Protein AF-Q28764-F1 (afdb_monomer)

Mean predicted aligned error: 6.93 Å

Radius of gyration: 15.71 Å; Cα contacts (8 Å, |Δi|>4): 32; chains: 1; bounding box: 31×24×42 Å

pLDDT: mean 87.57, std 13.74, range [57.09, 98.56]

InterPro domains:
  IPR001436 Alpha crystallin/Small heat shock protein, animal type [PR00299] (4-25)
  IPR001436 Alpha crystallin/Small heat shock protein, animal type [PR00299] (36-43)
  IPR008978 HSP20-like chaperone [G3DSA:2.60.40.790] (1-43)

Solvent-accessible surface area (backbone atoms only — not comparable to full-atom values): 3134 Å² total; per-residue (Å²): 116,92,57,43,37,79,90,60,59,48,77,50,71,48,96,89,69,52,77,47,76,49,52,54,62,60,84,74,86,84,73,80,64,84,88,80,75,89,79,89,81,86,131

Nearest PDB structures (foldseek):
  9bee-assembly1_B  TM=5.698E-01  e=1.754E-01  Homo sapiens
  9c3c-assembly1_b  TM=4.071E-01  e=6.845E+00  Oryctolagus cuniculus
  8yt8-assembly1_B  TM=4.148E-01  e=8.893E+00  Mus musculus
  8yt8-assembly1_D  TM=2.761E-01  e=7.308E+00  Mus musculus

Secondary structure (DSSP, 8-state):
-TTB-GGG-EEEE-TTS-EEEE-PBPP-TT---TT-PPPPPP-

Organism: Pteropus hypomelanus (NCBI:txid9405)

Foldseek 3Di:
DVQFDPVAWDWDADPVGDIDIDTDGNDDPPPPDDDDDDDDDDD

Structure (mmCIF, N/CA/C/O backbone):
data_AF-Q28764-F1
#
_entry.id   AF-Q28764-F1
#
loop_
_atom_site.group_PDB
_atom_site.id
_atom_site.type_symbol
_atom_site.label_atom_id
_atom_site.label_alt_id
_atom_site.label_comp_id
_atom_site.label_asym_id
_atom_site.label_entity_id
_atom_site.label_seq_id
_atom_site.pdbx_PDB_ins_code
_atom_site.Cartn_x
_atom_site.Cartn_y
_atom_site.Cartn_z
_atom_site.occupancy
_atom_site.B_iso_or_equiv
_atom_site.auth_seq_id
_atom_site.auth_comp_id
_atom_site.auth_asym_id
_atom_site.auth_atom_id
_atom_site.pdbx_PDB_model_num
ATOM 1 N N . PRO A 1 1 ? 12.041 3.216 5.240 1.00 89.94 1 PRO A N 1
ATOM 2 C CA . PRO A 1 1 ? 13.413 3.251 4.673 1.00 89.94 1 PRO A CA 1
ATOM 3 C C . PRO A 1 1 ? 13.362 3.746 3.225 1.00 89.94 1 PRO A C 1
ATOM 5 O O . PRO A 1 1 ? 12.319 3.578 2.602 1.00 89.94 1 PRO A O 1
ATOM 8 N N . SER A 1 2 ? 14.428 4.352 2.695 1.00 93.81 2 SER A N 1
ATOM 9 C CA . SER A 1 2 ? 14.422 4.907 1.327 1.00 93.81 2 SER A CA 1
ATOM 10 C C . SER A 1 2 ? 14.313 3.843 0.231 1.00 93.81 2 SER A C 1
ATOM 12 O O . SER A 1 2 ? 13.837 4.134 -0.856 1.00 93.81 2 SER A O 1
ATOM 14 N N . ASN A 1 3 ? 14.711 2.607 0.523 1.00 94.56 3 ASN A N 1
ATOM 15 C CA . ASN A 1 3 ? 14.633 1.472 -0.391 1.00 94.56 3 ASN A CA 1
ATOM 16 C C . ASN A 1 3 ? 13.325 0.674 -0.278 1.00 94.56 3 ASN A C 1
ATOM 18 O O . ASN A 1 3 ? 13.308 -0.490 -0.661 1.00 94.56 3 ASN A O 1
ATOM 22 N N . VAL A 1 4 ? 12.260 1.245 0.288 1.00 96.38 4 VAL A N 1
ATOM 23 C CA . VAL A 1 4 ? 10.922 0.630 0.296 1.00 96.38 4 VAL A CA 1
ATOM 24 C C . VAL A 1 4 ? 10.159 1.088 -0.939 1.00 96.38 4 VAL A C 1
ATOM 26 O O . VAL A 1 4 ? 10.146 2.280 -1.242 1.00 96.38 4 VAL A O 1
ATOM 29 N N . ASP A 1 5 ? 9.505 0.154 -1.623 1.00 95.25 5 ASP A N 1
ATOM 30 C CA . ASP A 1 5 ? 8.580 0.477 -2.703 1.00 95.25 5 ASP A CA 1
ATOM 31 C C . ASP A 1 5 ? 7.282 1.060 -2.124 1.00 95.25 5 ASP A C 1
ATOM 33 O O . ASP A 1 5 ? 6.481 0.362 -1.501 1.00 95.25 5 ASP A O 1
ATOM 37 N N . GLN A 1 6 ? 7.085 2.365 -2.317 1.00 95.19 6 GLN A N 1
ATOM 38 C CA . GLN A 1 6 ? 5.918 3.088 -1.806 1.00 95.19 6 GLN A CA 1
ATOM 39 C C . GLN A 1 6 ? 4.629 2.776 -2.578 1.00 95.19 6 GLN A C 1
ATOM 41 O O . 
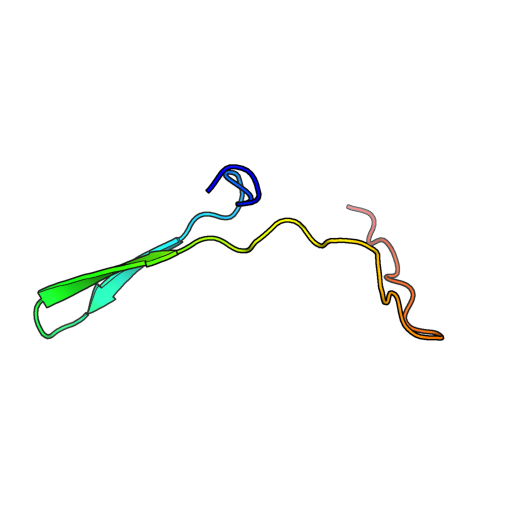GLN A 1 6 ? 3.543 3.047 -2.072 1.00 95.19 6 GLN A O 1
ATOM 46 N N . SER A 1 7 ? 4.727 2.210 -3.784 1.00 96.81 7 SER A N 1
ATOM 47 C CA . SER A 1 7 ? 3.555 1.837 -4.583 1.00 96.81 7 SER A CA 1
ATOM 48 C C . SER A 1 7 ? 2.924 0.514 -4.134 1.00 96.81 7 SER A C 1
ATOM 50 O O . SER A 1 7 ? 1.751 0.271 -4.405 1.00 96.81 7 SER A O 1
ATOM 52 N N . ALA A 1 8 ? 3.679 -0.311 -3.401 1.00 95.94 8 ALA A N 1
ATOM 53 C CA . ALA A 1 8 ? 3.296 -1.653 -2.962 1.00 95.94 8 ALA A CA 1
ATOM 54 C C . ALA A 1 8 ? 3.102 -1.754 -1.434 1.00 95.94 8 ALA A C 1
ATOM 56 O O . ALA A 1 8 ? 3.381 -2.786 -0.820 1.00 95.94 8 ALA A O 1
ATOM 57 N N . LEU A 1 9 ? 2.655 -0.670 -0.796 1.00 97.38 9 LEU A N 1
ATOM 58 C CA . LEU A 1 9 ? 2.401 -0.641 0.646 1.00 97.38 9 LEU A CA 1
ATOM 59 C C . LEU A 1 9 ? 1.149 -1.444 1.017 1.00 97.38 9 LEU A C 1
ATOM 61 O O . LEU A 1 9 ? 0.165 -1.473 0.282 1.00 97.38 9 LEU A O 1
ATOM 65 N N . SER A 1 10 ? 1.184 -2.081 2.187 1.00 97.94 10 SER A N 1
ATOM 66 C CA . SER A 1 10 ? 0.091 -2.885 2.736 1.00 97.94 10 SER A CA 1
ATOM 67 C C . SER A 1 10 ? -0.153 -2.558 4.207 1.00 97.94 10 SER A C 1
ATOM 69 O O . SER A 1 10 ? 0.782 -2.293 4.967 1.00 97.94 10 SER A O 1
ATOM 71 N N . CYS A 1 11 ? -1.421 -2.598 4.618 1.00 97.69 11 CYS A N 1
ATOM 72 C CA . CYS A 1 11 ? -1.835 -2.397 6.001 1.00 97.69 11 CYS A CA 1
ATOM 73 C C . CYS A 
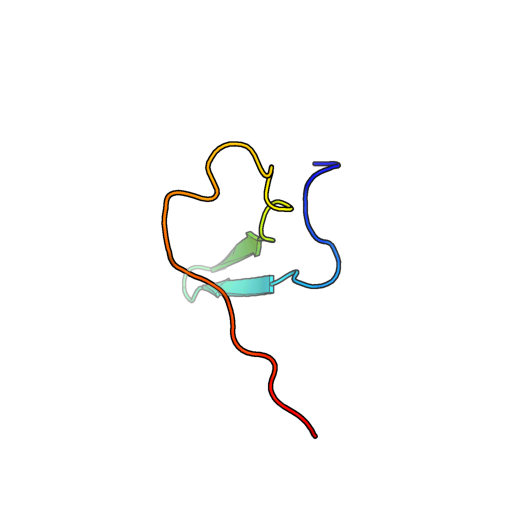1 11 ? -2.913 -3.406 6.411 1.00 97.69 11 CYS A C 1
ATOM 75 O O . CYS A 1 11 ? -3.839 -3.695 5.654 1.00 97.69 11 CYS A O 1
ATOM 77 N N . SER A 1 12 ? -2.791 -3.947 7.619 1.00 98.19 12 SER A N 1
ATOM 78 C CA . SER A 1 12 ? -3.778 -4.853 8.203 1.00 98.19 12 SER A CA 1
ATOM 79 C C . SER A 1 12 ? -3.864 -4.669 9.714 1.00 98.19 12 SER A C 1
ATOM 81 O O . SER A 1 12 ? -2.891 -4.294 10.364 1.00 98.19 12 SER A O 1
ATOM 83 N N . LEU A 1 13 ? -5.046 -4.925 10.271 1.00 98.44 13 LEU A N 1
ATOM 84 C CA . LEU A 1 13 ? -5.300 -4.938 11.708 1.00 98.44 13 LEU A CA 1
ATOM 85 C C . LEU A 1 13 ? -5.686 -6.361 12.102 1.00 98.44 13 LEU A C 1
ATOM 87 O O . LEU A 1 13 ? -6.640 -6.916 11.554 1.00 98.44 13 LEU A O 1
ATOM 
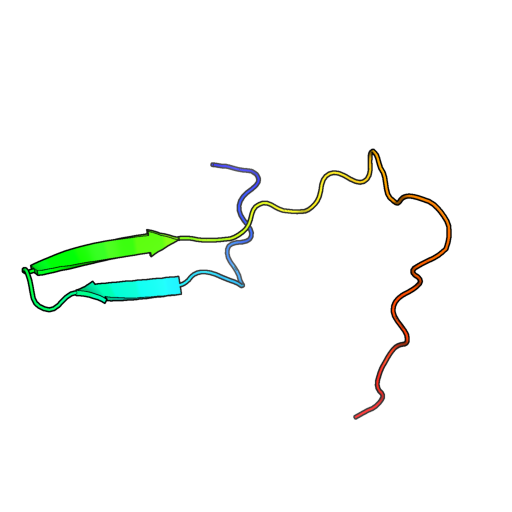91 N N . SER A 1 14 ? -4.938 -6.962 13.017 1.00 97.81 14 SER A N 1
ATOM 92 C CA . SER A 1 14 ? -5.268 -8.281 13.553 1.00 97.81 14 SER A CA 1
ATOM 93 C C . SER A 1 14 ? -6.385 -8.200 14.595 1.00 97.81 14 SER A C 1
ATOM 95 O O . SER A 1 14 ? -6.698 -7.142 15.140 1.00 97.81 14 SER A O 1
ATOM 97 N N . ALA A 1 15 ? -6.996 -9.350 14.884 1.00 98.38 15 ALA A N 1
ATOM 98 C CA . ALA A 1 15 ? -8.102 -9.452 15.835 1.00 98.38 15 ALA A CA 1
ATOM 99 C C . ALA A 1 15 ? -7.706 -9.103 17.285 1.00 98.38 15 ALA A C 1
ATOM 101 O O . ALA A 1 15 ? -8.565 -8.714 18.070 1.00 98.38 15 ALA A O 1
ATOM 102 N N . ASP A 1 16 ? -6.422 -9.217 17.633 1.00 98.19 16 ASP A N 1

-=-=-=-=-

■ **Your task**
Print, without alteration, only the lines above between the one holding "ATOM 53 C CA" and the one holding "ATOM 56 O O", inclusive.

■ **Reply to the task**
ATOM 53 C CA . ALA A 1 8 ? 3.296 -1.653 -2.962 1.00 95.94 8 ALA A CA 1
ATOM 54 C C . ALA A 1 8 ? 3.102 -1.754 -1.434 1.00 95.94 8 ALA A C 1
ATOM 56 O O . ALA A 1 8 ? 3.381 -2.786 -0.820 1.00 95.94 8 ALA A O 1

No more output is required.